Imagine witnessing 16 sunrises in a single day. Not as a poetic metaphor, but as a literal, disorienting reality. This is the daily experience of astronauts aboard the International Space Station (ISS), a fact that highlights a profound truth: humans are deeply rooted in the rhythms of our planet, even when we venture beyond it.
The Illusion of Freedom from Time
The ISS, often romanticized as a zero-gravity wonderland, is actually a meticulously engineered environment where time itself is a construct. Astronauts don’t live outside the rules of Earthly life; they live within a carefully negotiated version of them. The station operates on Coordinated Universal Time (UTC), a decision that feels both practical and surreal. It’s like declaring that everyone on Earth will follow the same clock, regardless of where they live. What many people don’t realize is that this choice isn’t just about convenience—it’s about survival.
The human body is a clockwork mechanism calibrated to a 24-hour cycle. Expose it to 90-minute days, and it begins to unravel. Melatonin secretion becomes erratic, body temperature fluctuates, and cognitive function declines. This isn’t just a theoretical concern; it’s a daily battle for astronauts. The ISS’s lighting system, with its shifting wavelengths, isn’t just illumination—it’s a form of pharmacology, a daily prescription of photons designed to trick the body into believing it’s still on Earth.
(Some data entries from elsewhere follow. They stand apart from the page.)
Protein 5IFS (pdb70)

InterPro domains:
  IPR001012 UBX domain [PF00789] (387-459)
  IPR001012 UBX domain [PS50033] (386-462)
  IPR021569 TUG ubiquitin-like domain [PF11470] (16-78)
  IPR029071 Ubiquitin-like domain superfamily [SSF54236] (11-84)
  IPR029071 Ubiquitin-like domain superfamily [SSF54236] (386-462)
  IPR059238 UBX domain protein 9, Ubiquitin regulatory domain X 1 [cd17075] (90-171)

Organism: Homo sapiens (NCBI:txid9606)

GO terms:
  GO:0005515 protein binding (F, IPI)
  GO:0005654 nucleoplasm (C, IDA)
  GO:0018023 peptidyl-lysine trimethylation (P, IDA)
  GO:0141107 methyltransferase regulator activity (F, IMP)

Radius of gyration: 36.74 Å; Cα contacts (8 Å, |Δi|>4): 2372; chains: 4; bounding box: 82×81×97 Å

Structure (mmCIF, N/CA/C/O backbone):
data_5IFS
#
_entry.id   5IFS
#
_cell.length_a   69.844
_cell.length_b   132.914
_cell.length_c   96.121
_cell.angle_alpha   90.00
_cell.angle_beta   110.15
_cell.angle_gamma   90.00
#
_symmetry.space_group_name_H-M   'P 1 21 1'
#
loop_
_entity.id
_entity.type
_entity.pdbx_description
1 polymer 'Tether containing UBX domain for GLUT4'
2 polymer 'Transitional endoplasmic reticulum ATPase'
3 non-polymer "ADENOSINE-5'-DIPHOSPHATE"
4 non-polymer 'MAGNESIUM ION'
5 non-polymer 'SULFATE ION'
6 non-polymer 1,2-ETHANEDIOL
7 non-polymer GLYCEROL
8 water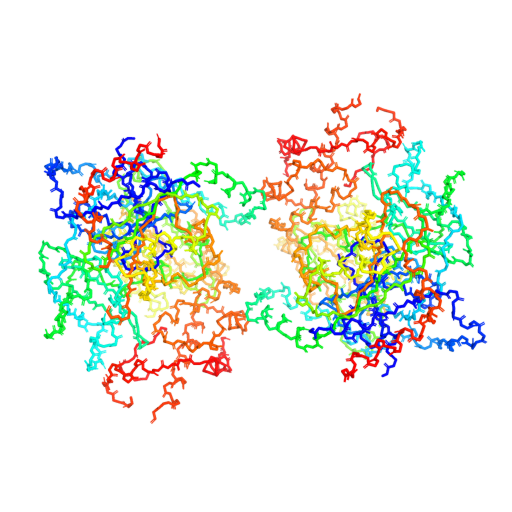 water
#
loop_
_atom_site.group_PDB
_atom_site.id
_atom_site.type_symbol
_atom_site.label_atom_id
_atom_site.label_alt_id
_atom_site.label_comp_id
_atom_site.label_asym_id
_atom_site.label_entity_id
_atom_site.label_seq_id
_atom_site.pdbx_PDB_ins_code
_atom_site.Cartn_x
_atom_site.Cartn_y
_atom_site.Cartn_z
_atom_site.occupancy
_atom_site.B_iso_or_equiv
_atom_site.auth_seq_id
_atom_site.auth_comp_id
_atom_site.auth_asym_id
_atom_site.auth_atom_id
_atom_site.pdbx_PDB_model_num
ATOM 1 N N . PRO A 1 1 ? 21.249 46.083 44.519 1.00 43.86 317 PRO A N 1
ATOM 2 C CA . PRO A 1 1 ? 22.156 46.729 43.554 1.00 43.89 317 PRO A CA 1
ATOM 3 C C . PRO A 1 1 ? 23.416 47.292 44.227 1.00 42.66 317 PRO A C 1
ATOM 4 O O . PRO A 1 1 ? 24.519 46.808 43.964 1.00 42.40 317 PRO A O 1
ATOM 8 N N . VAL A 1 2 ? 23.250 48.300 45.082 1.00 41.12 318 VAL A N 1
ATOM 9 C CA . VAL A 1 2 ? 24.343 48.800 45.921 1.00 40.09 318 VAL A CA 1
ATOM 10 C C . VAL A 1 2 ? 24.164 48.323 47.361 1.00 39.18 318 VAL A C 1
ATOM 11 O O . VAL A 1 2 ? 23.094 48.488 47.955 1.00 36.71 318 VAL A O 1
ATOM 15 N N . ASP A 1 3 ? 25.221 47.733 47.911 1.00 40.55 319 ASP A N 1
ATOM 16 C CA . ASP A 1 3 ? 25.259 47.366 49.320 1.00 43.59 319 ASP A CA 1
ATOM 17 C C . ASP A 1 3 ? 25.434 48.637 50.146 1.00 42.67 319 ASP A C 1
ATOM 18 O O . ASP A 1 3 ? 26.485 49.276 50.078 1.00 45.09 319 ASP A O 1
ATOM 23 N N . ARG A 1 4 ? 24.407 49.001 50.912 1.00 41.45 320 ARG A N 1
ATOM 24 C CA . ARG A 1 4 ? 24.440 50.211 51.736 1.00 40.44 320 ARG A CA 1
ATOM 25 C C . ARG A 1 4 ? 25.444 50.051 52.875 1.00 40.69 320 ARG A C 1
ATOM 26 O O . ARG A 1 4 ? 26.092 51.020 53.282 1.00 37.59 320 ARG A O 1
ATOM 34 N N . GLU A 1 5 ? 25.553 48.823 53.385 1.00 42.02 321 GLU A N 1
ATOM 35 C CA . GLU A 1 5 ? 26.488 48.474 54.462 1.00 42.10 321 GLU A CA 1
ATOM 36 C C . GLU A 1 5 ? 26.350 49.454 55.627 1.00 39.90 321 GLU A C 1
ATOM 37 O O . GLU A 1 5 ? 27.335 50.037 56.059 1.00 39.66 321 GLU A O 1
ATOM 43 N N . PRO A 1 6 ? 25.117 49.638 56.139 1.00 39.70 322 PRO A N 1
ATOM 44 C CA . PRO A 1 6 ? 24.868 50.712 57.106 1.00 38.14 322 PRO A CA 1
ATOM 45 C C . PRO A 1 6 ? 25.589 50.523 58.431 1.00 38.19 322 PRO A C 1
ATOM 46 O O . PRO A 1 6 ? 25.658 49.404 58.943 1.00 38.19 322 PRO A O 1
ATOM 50 N N . VAL A 1 7 ? 26.123 51.620 58.966 1.00 37.87 323 VAL A N 1
ATOM 51 C CA . VAL A 1 7 ? 26.724 51.642 60.301 1.00 38.17 323 VAL A CA 1
ATOM 52 C C . VAL A 1 7 ? 26.384 52.934 61.033 1.00 36.42 323 VAL A C 1
ATOM 53 O O . VAL A 1 7 ? 26.069 53.948 60.409 1.00 37.19 323 VAL A O 1
ATOM 57 N N . VAL A 1 8 ? 26.446 52.875 62.358 1.00 34.34 324 VAL A N 1
ATOM 58 C CA . VAL A 1 8 ? 26.240 54.029 63.217 1.00 33.50 324 VAL A CA 1
ATOM 59 C C . VAL A 1 8 ? 27.490 54.271 64.061 1.00 34.29 324 VAL A C 1
ATOM 60 O O . VAL A 1 8 ? 28.139 53.319 64.504 1.00 32.63 324 VAL A O 1
ATOM 64 N N . CYS A 1 9 ? 27.826 55.542 64.279 1.00 35.05 325 CYS A N 1
ATOM 65 C CA . CYS A 1 9 ? 28.910 55.900 65.194 1.00 36.61 325 CYS A CA 1
ATOM 66 C C . CYS A 1 9 ? 28.575 57.127 66.031 1.00 37.69 325 CYS A C 1
ATOM 67 O O . CYS A 1 9 ? 27.682 57.898 65.681 1.00 39.53 325 CYS A O 1
ATOM 70 N N . HIS A 1 10 ? 29.287 57.289 67.143 1.00 38.99 326 HIS A N 1
ATOM 71 C CA . HIS A 1 10 ? 29.112 58.439 68.026 1.00 40.55 326 HIS A CA 1
ATOM 72 C C . HIS A 1 10 ? 30.475 58.927 68.514 1.00 41.81 326 HIS A C 1
ATOM 73 O O . HIS A 1 10 ? 31.310 58.111 68.919 1.00 42.82 326 HIS A O 1
ATOM 80 N N . PRO A 1 11 ? 30.709 60.256 68.482 1.00 42.30 327 PRO A N 1
ATOM 81 C CA . PRO A 1 11 ? 31.994 60.830 68.908 1.00 42.44 327 PRO A CA 1
ATOM 82 C C . PRO A 1 11 ? 32.412 60.383 70.305 1.00 43.64 327 PRO A C 1
ATOM 83 O O . PRO A 1 11 ? 33.606 60.309 70.597 1.00 46.07 327 PRO A O 1
ATOM 87 N N . ASP A 1 12 ? 31.437 60.071 71.153 1.00 43.39 328 ASP A N 1
ATOM 88 C CA . ASP A 1 12 ? 31.720 59.630 72.513 1.00 45.08 328 ASP A CA 1
ATOM 89 C C . ASP A 1 12 ? 32.321 58.225 72.581 1.00 44.83 328 ASP A C 1
ATOM 90 O O . ASP A 1 12 ? 32.563 57.709 73.674 1.00 44.16 328 ASP A O 1
ATOM 95 N N . LEU A 1 13 ? 32.560 57.614 71.421 1.00 44.17 329 LEU A N 1
ATOM 96 C CA . LEU A 1 13 ? 33.162 56.280 71.356 1.00 43.19 329 LEU A CA 1
ATOM 97 C C . LEU A 1 13 ? 34.629 56.288 70.899 1.00 43.51 329 LEU A C 1
ATOM 98 O O . LEU A 1 13 ? 35.226 55.223 70.732 1.00 42.19 329 LEU A O 1
ATOM 103 N N . GLU A 1 14 ? 35.203 57.477 70.694 1.00 44.98 330 GLU A N 1
ATOM 104 C CA . GLU A 1 14 ? 36.649 57.603 70.438 1.00 47.35 330 GLU A CA 1
ATOM 105 C C . GLU A 1 14 ? 37.443 57.358 71.718 1.00 46.92 330 GLU A C 1
ATOM 106 O O . GLU A 1 14 ? 36.925 57.556 72.816 1.00 46.52 330 GLU A O 1
ATOM 112 N N . GLU A 1 15 ? 38.700 56.941 71.576 1.00 49.38 331 GLU A N 1
ATOM 113 C CA . GLU A 1 15 ? 39.455 56.400 72.711 1.00 51.24 331 GLU A CA 1
ATOM 114 C C . GLU A 1 15 ? 40.014 57.451 73.683 1.00 50.85 331 GLU A C 1
ATOM 115 O O . GLU A 1 15 ? 40.024 57.223 74.898 1.00 54.07 331 GLU A O 1
ATOM 121 N N . ARG A 1 16 ? 40.472 58.584 73.148 1.00 47.46 332 ARG A N 1
ATOM 122 C CA . ARG A 1 16 ? 41.005 59.709 73.953 1.00 48.18 332 ARG A CA 1
ATOM 123 C C . ARG A 1 16 ? 42.252 59.467 74.850 1.00 46.19 332 ARG A C 1
ATOM 124 O O . ARG A 1 16 ? 42.442 60.170 75.846 1.00 46.19 332 ARG A O 1
ATOM 132 N N . LEU A 1 17 ? 43.103 58.507 74.484 1.00 45.12 333 LEU A N 1
ATOM 133 C CA . LEU A 1 17 ? 44.314 58.187 75.265 1.00 43.20 333 LEU A CA 1
ATOM 134 C C . LEU A 1 17 ? 45.637 58.367 74.503 1.00 43.01 333 LEU A C 1
ATOM 135 O O . LEU A 1 17 ? 46.682 58.651 75.110 1.00 41.11 333 LEU A O 1
ATOM 140 N N . GLN A 1 18 ? 45.588 58.177 73.186 1.00 42.31 334 GLN A N 1
ATOM 141 C CA . GLN A 1 18 ? 46.773 58.250 72.328 1.00 42.91 334 GLN A CA 1
ATOM 142 C C . GLN A 1 18 ? 47.318 59.680 72.182 1.00 42.55 334 GLN A C 1
ATOM 143 O O . GLN A 1 18 ? 46.597 60.658 72.426 1.00 41.73 334 GLN A O 1
ATOM 149 N N . ALA A 1 19 ? 48.589 59.787 71.792 1.00 40.60 335 ALA A N 1
ATOM 150 C CA . ALA A 1 19 ? 49.278 61.080 71.678 1.00 40.44 335 ALA A CA 1
ATOM 151 C C . ALA A 1 19 ? 48.711 61.987 70.579 1.00 40.24 335 ALA A C 1
ATOM 152 O O . ALA A 1 19 ? 48.038 61.519 69.653 1.00 40.37 335 ALA A O 1
ATOM 154 N N . TRP A 1 20 ? 48.979 63.286 70.712 1.00 38.48 336 TRP A N 1
ATOM 155 C CA . TRP A 1 20 ? 48.666 64.271 69.681 1.00 38.11 336 TRP A CA 1
ATOM 156 C C . TRP A 1 20 ? 49.645 64.133 68.518 1.00 38.08 336 TRP A C 1
ATOM 157 O O . TRP A 1 20 ? 50.780 63.692 68.717 1.00 38.48 336 TRP A O 1
ATOM 168 N N . PRO A 1 21 ? 49.216 64.505 67.297 1.00 38.14 337 PRO A N 1
ATOM 169 C CA . PRO A 1 21 ? 50.177 64.586 66.194 1.00 38.25 337 PRO A CA 1
ATOM 170 C C . PRO A 1 21 ? 51.351 65.487 66.570 1.00 39.34 337 PRO A C 1
ATOM 171 O O . PRO A 1 21 ? 51.160 66.474 67.283 1.00 40.20 337 PRO A O 1
ATOM 175 N N . ALA A 1 22 ? 52.554 65.135 66.118 1.00 39.73 338 ALA A N 1
ATOM 176 C CA . ALA A 1 22 ? 53.747 65.928 66.413 1.00 41.03 338 ALA A CA 1
ATOM 177 C C . ALA A 1 22 ? 53.563 67.366 65.960 1.00 42.41 338 ALA A C 1
ATOM 178 O O . ALA A 1 22 ? 52.948 67.625 64.924 1.00 41.21 338 ALA A O 1
ATOM 180 N N . GLU A 1 23 ? 54.087 68.293 66.757 1.00 45.81 339 GLU A N 1
ATOM 181 C CA . GLU A 1 23 ? 54.077 69.714 66.428 1.00 49.49 339 GLU A CA 1
ATOM 182 C C . GLU A 1 23 ? 54.942 69.966 65.191 1.00 47.68 339 GLU A C 1
ATOM 183 O O . GLU A 1 23 ? 55.976 69.329 65.021 1.00 46.95 339 GLU A O 1
ATOM 189 N N . LEU A 1 24 ? 54.504 70.878 64.324 1.00 47.11 340 LEU A N 1
ATOM 190 C CA . LEU A 1 24 ? 55.247 71.206 63.106 1.00 46.22 340 LEU A CA 1
ATOM 191 C C . LEU A 1 24 ? 56.454 72.112 63.398 1.00 46.02 340 LEU A C 1
ATOM 192 O O . LEU A 1 24 ? 56.394 72.959 64.295 1.00 44.11 340 LEU A O 1
ATOM 197 N N . PRO A 1 25 ? 57.560 71.933 62.648 1.00 45.04 341 PRO A N 1
ATOM 198 C CA . PRO A 1 25 ? 58.700 72.838 62.806 1.00 44.38 341 PRO A CA 1
ATOM 199 C C . PRO A 1 25 ? 58.419 74.217 62.196 1.00 44.73 341 PRO A C 1
ATOM 200 O O . PRO A 1 25 ? 57.553 74.342 61.330 1.00 44.14 341 PRO A O 1
ATOM 204 N N . ASP A 1 26 ? 59.147 75.235 62.648 1.00 45.02 342 ASP A N 1
ATOM 205 C CA . ASP A 1 26 ? 59.034 76.590 62.100 1.00 45.07 342 ASP A CA 1
ATOM 206 C C . ASP A 1 26 ? 59.270 76.658 60.592 1.00 45.22 342 ASP A C 1
ATOM 207 O O . ASP A 1 26 ? 58.695 77.512 59.908 1.00 45.65 342 ASP A O 1
ATOM 212 N N . GLU A 1 27 ? 60.118 75.763 60.083 1.00 45.77 343 GLU A N 1
ATOM 213 C CA . GLU A 1 27 ? 60.474 75.744 58.656 1.00 47.34 343 GLU A CA 1
ATOM 214 C C . GLU A 1 27 ? 59.300 75.380 57.755 1.00 44.89 343 GLU A C 1
ATOM 215 O O . GLU A 1 27 ? 59.205 75.872 56.633 1.00 48.03 343 GLU A O 1
ATOM 221 N N . PHE A 1 28 ? 58.419 74.516 58.257 1.00 41.10 344 PHE A N 1
ATOM 222 C CA . PHE A 1 28 ? 57.164 74.156 57.594 1.00 38.04 344 PHE A CA 1
ATOM 223 C C . PHE A 1 28 ? 56.457 75.399 57.037 1.00 37.75 344 PHE A C 1
ATOM 224 O O . PHE A 1 28 ? 56.063 75.430 55.862 1.00 36.61 344 PHE A O 1
ATOM 232 N N . PHE A 1 29 ? 56.327 76.423 57.880 1.00 35.30 345 PHE A N 1
ATOM 233 C CA . PHE A 1 29 ? 55.607 77.637 57.527 1.00 35.84 345 PHE A CA 1
ATOM 234 C C . PHE A 1 29 ? 56.452 78.623 56.723 1.00 36.62 345 PHE A C 1
ATOM 235 O O . PHE A 1 29 ? 55.972 79.689 56.344 1.00 36.01 345 PHE A O 1
ATOM 243 N N . GLU A 1 30 ? 57.705 78.269 56.464 1.00 37.65 346 GLU A N 1
ATOM 244 C CA . GLU A 1 30 ? 58.615 79.172 55.781 1.00 38.36 346 GLU A CA 1
ATOM 245 C C . GLU A 1 30 ? 58.556 78.961 54.284 1.00 36.98 346 GLU A C 1
ATOM 246 O O . GLU A 1 30 ? 58.717 77.843 53.800 1.00 36.41 346 GLU A O 1
ATOM 252 N N . LEU A 1 31 ? 58.324 80.042 53.554 1.00 36.46 347 LEU A N 1
ATOM 253 C CA . LEU A 1 31 ? 58.171 79.965 52.108 1.00 36.96 347 LEU A CA 1
ATOM 254 C C . LEU A 1 31 ? 59.508 79.843 51.380 1.00 36.63 347 LEU A C 1
ATOM 255 O O . LEU A 1 31 ? 60.482 80.509 51.734 1.00 35.69 347 LEU A O 1
ATOM 260 N N . THR A 1 32 ? 59.544 78.980 50.370 1.00 37.30 348 THR A N 1
ATOM 261 C CA . THR A 1 32 ? 60.753 78.753 49.589 1.00 38.89 348 THR A CA 1
ATOM 262 C C . THR A 1 32 ? 60.664 79.393 48.213 1.00 41.15 348 THR A C 1
ATOM 263 O O . THR A 1 32 ? 59.583 79.800 47.760 1.00 41.86 348 THR A O 1
ATOM 267 N N . VAL A 1 33 ? 61.818 79.455 47.556 1.00 41.18 349 VAL A N 1
ATOM 268 C CA . VAL A 1 33 ? 61.935 79.861 46.166 1.00 41.44 349 VAL A CA 1
ATOM 269 C C . VAL A 1 33 ? 60.966 79.044 45.319 1.00 42.42 349 VAL A C 1
ATOM 270 O O . VAL A 1 33 ? 60.276 79.595 44.461 1.00 45.41 349 VAL A O 1
ATOM 274 N N . ASP A 1 34 ? 60.895 77.742 45.588 1.00 43.12 350 ASP A N 1
ATOM 275 C CA . ASP A 1 34 ? 59.998 76.846 44.854 1.00 44.78 350 ASP A CA 1
ATOM 276 C C . ASP A 1 34 ? 58.520 77.239 45.002 1.00 41.93 350 ASP A C 1
ATOM 277 O O . ASP A 1 34 ? 57.781 77.230 44.023 1.00 40.18 350 ASP A O 1
ATOM 282 N N . ASP A 1 35 ? 58.104 77.586 46.216 1.00 41.20 351 ASP A N 1
ATOM 283 C CA . ASP A 1 35 ? 56.745 78.069 46.459 1.00 41.67 351 ASP A CA 1
ATOM 284 C C . ASP A 1 35 ? 56.454 79.318 45.628 1.00 41.13 351 ASP A C 1
ATOM 285 O O . ASP A 1 35 ? 55.410 79.412 44.978 1.00 40.12 351 ASP A O 1
ATOM 290 N N . VAL A 1 36 ? 57.389 80.268 45.659 1.00 39.57 352 VAL A N 1
ATOM 291 C CA . VAL A 1 36 ? 57.262 81.521 44.921 1.00 38.11 352 VAL A CA 1
ATOM 292 C C . VAL A 1 36 ? 57.203 81.274 43.411 1.00 38.38 352 VAL A C 1
ATOM 293 O O . VAL A 1 36 ? 56.393 81.892 42.715 1.00 40.10 352 VAL A O 1
ATOM 297 N N . ARG A 1 37 ? 58.029 80.358 42.912 1.00 38.64 353 ARG A N 1
ATOM 298 C CA . ARG A 1 37 ? 57.994 80.001 41.488 1.00 38.85 353 ARG A CA 1
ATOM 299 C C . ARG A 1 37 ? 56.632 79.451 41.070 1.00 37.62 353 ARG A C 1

Sleep: A High-Stakes Engineering Problem
Sleep, a seemingly simple act, becomes a complex engineering challenge in microgravity. Astronauts sleep in tiny, tethered compartments, not for comfort, but to prevent them from drifting into equipment or suffocating in their own exhaled CO2. Even with these measures, they rarely get the recommended 7–9 hours of sleep. This sleep deficit compounds over time, eroding cognitive performance in ways astronauts often fail to notice until it’s too late.
What this really suggests is that space travel isn’t just a physical challenge—it’s a psychological and biological one. The body refuses to forget the planet it evolved on. This raises a deeper question: how far can we push the boundaries of human physiology before we reach a point of no return?
The Mecca Problem and the Human Need for Meaning
One of the most fascinating aspects of life on the ISS is how it forces us to confront the intersection of science and spirituality. In 2007, Malaysian astronaut Sheikh Muszaphar Shukor faced a unique dilemma during Ramadan: how to observe a religion tied to the position of the sun when you’re hurtling through 16 sunrises a day?
The solution, crafted by Malaysia’s National Fatwa Council, was both elegant and pragmatic. Prayer times were tied to the launch site’s timezone, and the direction of prayer (qibla) was determined by best effort. This wasn’t just a theological workaround—it was a recognition that intention matters more than geometry.
This story highlights something profound: humans need rituals, not just for comfort, but for survival. Whether it’s prayer, birthdays, or holidays, these markers give structure to time, transforming it from an amorphous current into a series of meaningful intervals. Without them, life in space would become a single, endless Tuesday.
The Relativistic Aftermath
Returning to Earth after months in orbit isn’t just a physical adjustment—it’s a temporal one. Astronauts describe sunsets that feel impossibly slow, days that stretch beyond comprehension, and a strange grief at the scarcity of Earthly sunrises. Scott Kelly, after spending nearly a year in space, returned five milliseconds younger than his twin—a mind-bending reminder that time itself is relative.
This raises a provocative idea: space travel doesn’t just change us physically; it alters our perception of time. What does this mean for the future of long-duration missions, like a journey to Mars? If chronic circadian disruption poses health risks, including elevated cancer risk, are we prepared to confront the ethical implications of sending humans into environments their bodies weren’t designed for?
What the ISS Has Really Proven
The ISS, for all its technological marvels, has revealed a quieter, more profound truth: humans cannot live in raw orbital time. We need the structures we’ve built—days, weeks, birthdays, prayers—to make time feel like a place rather than a current.
Personally, I think this is the most underrated lesson of space exploration. It’s not about conquering the cosmos; it’s about understanding our place within it. The ISS isn’t just a laboratory in space—it’s a mirror reflecting our deepest needs and limitations.
As we dream of Mars and beyond, we must ask ourselves: are we ready to rewrite the rules of time, or will we always carry Earth’s rhythms with us, like a gravitational pull we can’t escape?